▶

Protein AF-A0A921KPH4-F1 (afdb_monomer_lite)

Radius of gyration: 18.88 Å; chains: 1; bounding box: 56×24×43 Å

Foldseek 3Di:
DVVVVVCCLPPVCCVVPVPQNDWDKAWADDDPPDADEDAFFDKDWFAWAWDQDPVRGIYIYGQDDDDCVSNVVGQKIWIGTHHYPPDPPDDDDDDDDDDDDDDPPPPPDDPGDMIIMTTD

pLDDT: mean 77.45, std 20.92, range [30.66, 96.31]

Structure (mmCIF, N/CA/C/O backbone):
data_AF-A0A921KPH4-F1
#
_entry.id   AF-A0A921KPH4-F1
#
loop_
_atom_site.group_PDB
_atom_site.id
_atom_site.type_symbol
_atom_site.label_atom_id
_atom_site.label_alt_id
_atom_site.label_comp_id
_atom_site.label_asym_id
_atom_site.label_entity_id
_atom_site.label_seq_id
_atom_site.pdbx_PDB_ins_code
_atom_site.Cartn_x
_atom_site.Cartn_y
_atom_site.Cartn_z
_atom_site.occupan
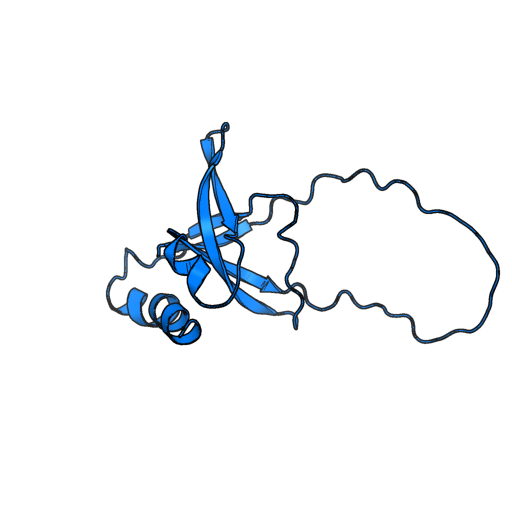cy
_atom_site.B_iso_or_equiv
_atom_site.auth_seq_id
_atom_site.auth_comp_id
_atom_site.auth_asym_id
_atom_site.auth_atom_id
_atom_site.pdbx_PDB_model_num
ATOM 1 N N . PRO A 1 1 ? 4.301 -9.906 -10.814 1.00 89.31 1 PRO A N 1
ATOM 2 C CA . PRO A 1 1 ? 2.930 -9.471 -10.438 1.00 89.31 1 PRO A CA 1
ATOM 3 C C . PRO A 1 1 ? 2.886 -8.147 -9.652 1.00 89.31 1 PRO A C 1
ATOM 5 O O . PRO A 1 1 ? 2.139 -7.268 -10.050 1.00 89.31 1 PRO A O 1
ATOM 8 N N . VAL A 1 2 ? 3.685 -7.966 -8.587 1.00 93.19 2 VAL A N 1
ATOM 9 C CA . VAL A 1 2 ? 3.639 -6.737 -7.756 1.00 93.19 2 VAL A CA 1
ATOM 10 C C . VAL A 1 2 ? 3.922 -5.466 -8.567 1.00 93.19 2 VAL A C 1
ATOM 12 O O . VAL A 1 2 ? 3.194 -4.497 -8.426 1.00 93.19 2 VAL A O 1
ATOM 15 N N . GLY A 1 3 ? 4.911 -5.482 -9.469 1.00 94.12 3 GLY A N 1
ATOM 16 C CA . GLY A 1 3 ? 5.204 -4.319 -10.318 1.00 94.12 3 GLY A CA 1
ATOM 17 C C . GLY A 1 3 ? 4.025 -3.881 -11.198 1.00 94.12 3 GLY A C 1
ATOM 18 O O . GLY A 1 3 ? 3.808 -2.689 -11.359 1.00 94.12 3 GLY A O 1
ATOM 19 N N . ALA A 1 4 ? 3.221 -4.825 -11.699 1.00 95.94 4 ALA A N 1
ATOM 20 C CA . ALA A 1 4 ? 2.027 -4.510 -12.487 1.00 95.94 4 ALA A CA 1
ATOM 21 C C . ALA A 1 4 ? 0.915 -3.892 -11.625 1.00 95.94 4 ALA A C 1
ATOM 23 O O . ALA A 1 4 ? 0.298 -2.918 -12.041 1.00 95.94 4 ALA A O 1
ATOM 24 N N . LEU A 1 5 ? 0.708 -4.408 -10.406 1.00 95.25 5 LEU A N 1
ATOM 25 C CA . LEU A 1 5 ? -0.206 -3.811 -9.426 1.00 95.25 5 LEU A CA 1
ATOM 26 C C . LEU A 1 5 ? 0.207 -2.364 -9.123 1.00 95.25 5 LEU A C 1
ATOM 28 O O . LEU A 1 5 ? -0.588 -1.443 -9.265 1.00 95.25 5 LEU A O 1
ATOM 32 N N . VAL A 1 6 ? 1.474 -2.157 -8.763 1.00 94.00 6 VAL A N 1
ATOM 33 C CA . VAL A 1 6 ? 2.022 -0.827 -8.461 1.00 94.00 6 VAL A CA 1
ATOM 34 C C . VAL A 1 6 ? 1.888 0.113 -9.659 1.00 94.00 6 VAL A C 1
ATOM 36 O O . VAL A 1 6 ? 1.404 1.230 -9.503 1.00 94.00 6 VAL A O 1
ATOM 39 N N . GLY A 1 7 ? 2.238 -0.350 -10.861 1.00 94.88 7 GLY A N 1
ATOM 40 C CA . GLY A 1 7 ? 2.103 0.440 -12.083 1.00 94.88 7 GLY A CA 1
ATOM 41 C C . GLY A 1 7 ? 0.655 0.831 -12.391 1.00 94.88 7 GLY A C 1
ATOM 42 O O . GLY A 1 7 ? 0.404 1.971 -12.776 1.00 94.88 7 GLY A O 1
ATOM 43 N N . TYR A 1 8 ? -0.304 -0.071 -12.159 1.00 94.25 8 TYR A N 1
ATOM 44 C CA . TYR A 1 8 ? -1.724 0.240 -12.308 1.00 94.25 8 TYR A CA 1
ATOM 45 C C . TYR A 1 8 ? -2.150 1.379 -11.373 1.00 94.25 8 TYR A C 1
ATOM 47 O O . TYR A 1 8 ? -2.708 2.366 -11.846 1.00 94.25 8 TYR A O 1
ATOM 55 N N . HIS A 1 9 ? -1.840 1.293 -10.075 1.00 92.88 9 HIS A N 1
ATOM 56 C CA . HIS A 1 9 ? -2.249 2.317 -9.106 1.00 92.88 9 HIS A CA 1
ATOM 57 C C . HIS A 1 9 ? -1.542 3.666 -9.305 1.00 92.88 9 HIS A C 1
ATOM 59 O O . HIS A 1 9 ? -2.159 4.698 -9.061 1.00 92.88 9 HIS A O 1
ATOM 65 N N . LEU A 1 10 ? -0.281 3.675 -9.755 1.00 91.81 10 LEU A N 1
ATOM 66 C CA . LEU A 1 10 ? 0.490 4.912 -9.932 1.00 91.81 10 LEU A CA 1
ATOM 67 C C . LEU A 1 10 ? 0.229 5.626 -11.256 1.00 91.81 10 LEU A C 1
ATOM 69 O O . LEU A 1 10 ? 0.263 6.852 -11.294 1.00 91.81 10 LEU A O 1
ATOM 73 N N . PHE A 1 11 ? 0.012 4.879 -12.338 1.00 91.94 11 PHE A N 1
ATOM 74 C CA . PHE A 1 11 ? 0.042 5.456 -13.683 1.00 91.94 11 PHE A CA 1
ATOM 75 C C . PHE A 1 11 ? -1.251 5.255 -14.459 1.00 91.94 11 PHE A C 1
ATOM 77 O O . PHE A 1 11 ? -1.608 6.111 -15.258 1.00 91.94 11 PHE A O 1
ATOM 84 N N . VAL A 1 12 ? -1.964 4.149 -14.238 1.00 93.62 12 VAL A N 1
ATOM 85 C CA . VAL A 1 12 ? -3.176 3.838 -15.009 1.00 93.62 12 VAL A CA 1
ATOM 86 C C . VAL A 1 12 ? -4.416 4.387 -14.314 1.00 93.62 12 VAL A C 1
ATOM 88 O O . VAL A 1 12 ? -5.188 5.121 -14.922 1.00 93.62 12 VAL A O 1
ATOM 91 N N . ARG A 1 13 ? -4.596 4.085 -13.024 1.00 91.94 13 ARG A N 1
ATOM 92 C CA . ARG A 1 13 ? -5.779 4.482 -12.255 1.00 91.94 13 ARG A CA 1
ATOM 93 C C . ARG A 1 13 ? -6.014 6.002 -12.244 1.00 91.94 13 ARG A C 1
ATOM 95 O O . ARG A 1 13 ? -7.153 6.377 -12.502 1.00 91.94 13 ARG A O 1
ATOM 102 N N . PRO A 1 14 ? -5.006 6.883 -12.061 1.00 90.00 14 PRO A N 1
ATOM 103 C CA . PRO A 1 14 ? -5.230 8.334 -12.101 1.00 90.00 14 PRO A CA 1
ATOM 104 C C . PRO A 1 14 ? -5.730 8.865 -13.449 1.00 90.00 14 PRO A C 1
ATOM 106 O O . PRO A 1 14 ? -6.342 9.928 -13.506 1.00 90.00 14 PRO A O 1
ATOM 109 N N . LEU A 
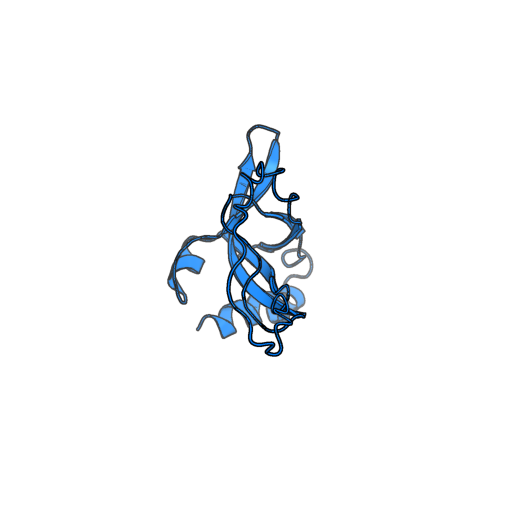1 15 ? -5.478 8.140 -14.544 1.00 90.12 15 LEU A N 1
ATOM 110 C CA . LEU A 1 15 ? -5.984 8.507 -15.868 1.00 90.12 15 LEU A CA 1
ATOM 111 C C . LEU A 1 15 ? -7.461 8.132 -16.045 1.00 90.12 15 LEU A C 1
ATOM 113 O O . LEU A 1 15 ? -8.145 8.757 -16.851 1.00 90.12 15 LEU A O 1
ATOM 117 N N . LEU A 1 16 ? -7.935 7.127 -15.304 1.00 89.94 16 LEU A N 1
ATOM 118 C CA . LEU A 1 16 ? -9.300 6.600 -15.377 1.00 89.94 16 LEU A CA 1
ATOM 119 C C . LEU A 1 16 ? -10.233 7.228 -14.333 1.00 89.94 16 LEU A C 1
ATOM 121 O O . LEU A 1 16 ? -11.399 7.471 -14.621 1.00 89.94 16 LEU A O 1
ATOM 125 N N . ASP A 1 17 ? -9.718 7.487 -13.133 1.00 82.81 17 ASP A N 1
ATOM 126 C CA . ASP A 1 17 ? -10.454 7.973 -11.967 1.00 82.81 17 ASP A CA 1
ATOM 127 C C . ASP A 1 17 ? -9.636 9.082 -11.294 1.00 82.81 17 ASP A C 1
ATOM 129 O O . ASP A 1 17 ? -8.839 8.843 -10.382 1.00 82.81 17 ASP A O 1
ATOM 133 N N . ARG A 1 18 ? -9.779 10.305 -11.823 1.00 70.44 18 ARG A N 1
ATOM 134 C CA . ARG A 1 18 ? -8.965 11.462 -11.413 1.00 70.44 18 ARG A CA 1
ATOM 135 C C . ARG A 1 18 ? -9.152 11.821 -9.941 1.00 70.44 18 ARG A C 1
ATOM 137 O O . ARG A 1 18 ? -8.191 12.251 -9.308 1.00 70.44 18 ARG A O 1
ATOM 144 N N . ASP A 1 19 ? -10.344 11.598 -9.398 1.00 69.19 19 ASP A N 1
ATOM 145 C CA . ASP A 1 19 ? -10.673 11.981 -8.027 1.00 69.19 19 ASP A CA 1
ATOM 146 C C . ASP A 1 19 ? -10.337 10.859 -7.031 1.00 69.19 19 ASP A C 1
ATOM 148 O O . ASP A 1 19 ? -9.757 11.120 -5.974 1.00 69.19 19 ASP A O 1
ATOM 152 N N . GLY A 1 20 ? -10.600 9.592 -7.378 1.00 67.12 20 GLY A N 1
ATOM 153 C CA . GLY A 1 20 ? -10.358 8.447 -6.493 1.00 67.12 20 GLY A CA 1
ATOM 154 C C . GLY A 1 20 ? -8.902 7.973 -6.399 1.00 67.12 20 GLY A C 1
ATOM 155 O O . GLY A 1 20 ? -8.600 7.103 -5.579 1.00 67.12 20 GLY A O 1
ATOM 156 N N . ALA A 1 21 ? -7.986 8.526 -7.200 1.00 70.69 21 ALA A N 1
ATOM 157 C CA . ALA A 1 21 ? -6.575 8.129 -7.232 1.00 70.69 21 ALA A CA 1
ATOM 158 C C . ALA A 1 21 ? -5.612 9.128 -6.563 1.00 70.69 21 ALA A C 1
ATOM 160 O O . ALA A 1 21 ? -4.394 8.951 -6.642 1.00 70.69 21 ALA A O 1
ATOM 161 N N . THR A 1 22 ? -6.124 10.177 -5.912 1.00 84.62 22 THR A N 1
ATOM 162 C CA . THR A 1 22 ? -5.273 11.233 -5.344 1.00 84.62 22 THR A CA 1
ATOM 163 C C . THR A 1 22 ? -4.464 10.710 -4.144 1.00 84.62 22 THR A C 1
ATOM 165 O O . THR A 1 22 ? -5.061 10.245 -3.166 1.00 84.62 22 THR A O 1
ATOM 168 N N . PRO A 1 23 ? -3.117 10.802 -4.160 1.00 89.69 23 PRO A N 1
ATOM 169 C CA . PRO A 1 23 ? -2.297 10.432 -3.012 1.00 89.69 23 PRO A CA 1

◀

[Problem to solve]:
Set down, unchanged, only those lines above that fall between the line with "ATOM 56 C CA" and the line with "ATOM 102 N N", the two end lines included.

[Solution to the exercise]:
ATOM 56 C CA . HIS A 1 9 ? -2.249 2.317 -9.106 1.00 92.88 9 HIS A CA 1
ATOM 57 C C . HIS A 1 9 ? -1.542 3.666 -9.305 1.00 92.88 9 HIS A C 1
ATOM 59 O O . HIS A 1 9 ? -2.159 4.698 -9.061 1.00 92.88 9 HIS A O 1
ATOM 65 N N . LEU A 1 10 ? -0.281 3.675 -9.755 1.00 91.81 10 LEU A N 1
ATOM 66 C CA . LEU A 1 10 ? 0.490 4.912 -9.932 1.00 91.81 10 LEU A CA 1
ATOM 67 C C . LEU A 1 10 ? 0.229 5.626 -11.256 1.00 91.81 10 LEU A C 1
ATOM 69 O O . LEU A 1 10 ? 0.263 6.852 -11.294 1.00 91.81 10 LEU A O 1
ATOM 73 N N . PHE A 1 11 ? 0.012 4.879 -12.338 1.00 91.94 11 PHE A N 1
ATOM 74 C CA . PHE A 1 11 ? 0.042 5.456 -13.683 1.00 91.94 11 PHE A CA 1
ATOM 75 C C . PHE A 1 11 ? -1.251 5.255 -14.459 1.00 91.94 11 PHE A C 1
ATOM 77 O O . PHE A 1 11 ? -1.608 6.111 -15.258 1.00 91.94 11 PHE A O 1
ATOM 84 N N . VAL A 1 12 ? -1.964 4.149 -14.238 1.00 93.62 12 VAL A N 1
ATOM 85 C CA . VAL A 1 12 ? -3.176 3.838 -15.009 1.00 93.62 12 VAL A CA 1
ATOM 86 C C . VAL A 1 12 ? -4.416 4.387 -14.314 1.00 93.62 12 VAL A C 1
ATOM 88 O O . VAL A 1 12 ? -5.188 5.121 -14.922 1.00 93.62 12 VAL A O 1
ATOM 91 N N . ARG A 1 13 ? -4.596 4.085 -13.024 1.00 91.94 13 ARG A N 1
ATOM 92 C CA . ARG A 1 13 ? -5.779 4.482 -12.255 1.00 91.94 13 ARG A CA 1
ATOM 93 C C . ARG A 1 13 ? -6.014 6.002 -12.244 1.00 91.94 13 ARG A C 1
ATOM 95 O O . ARG A 1 13 ? -7.153 6.377 -12.502 1.00 91.94 13 ARG A O 1
ATOM 102 N N . PRO A 1 14 ? -5.006 6.883 -12.061 1.00 90.00 14 PRO A N 1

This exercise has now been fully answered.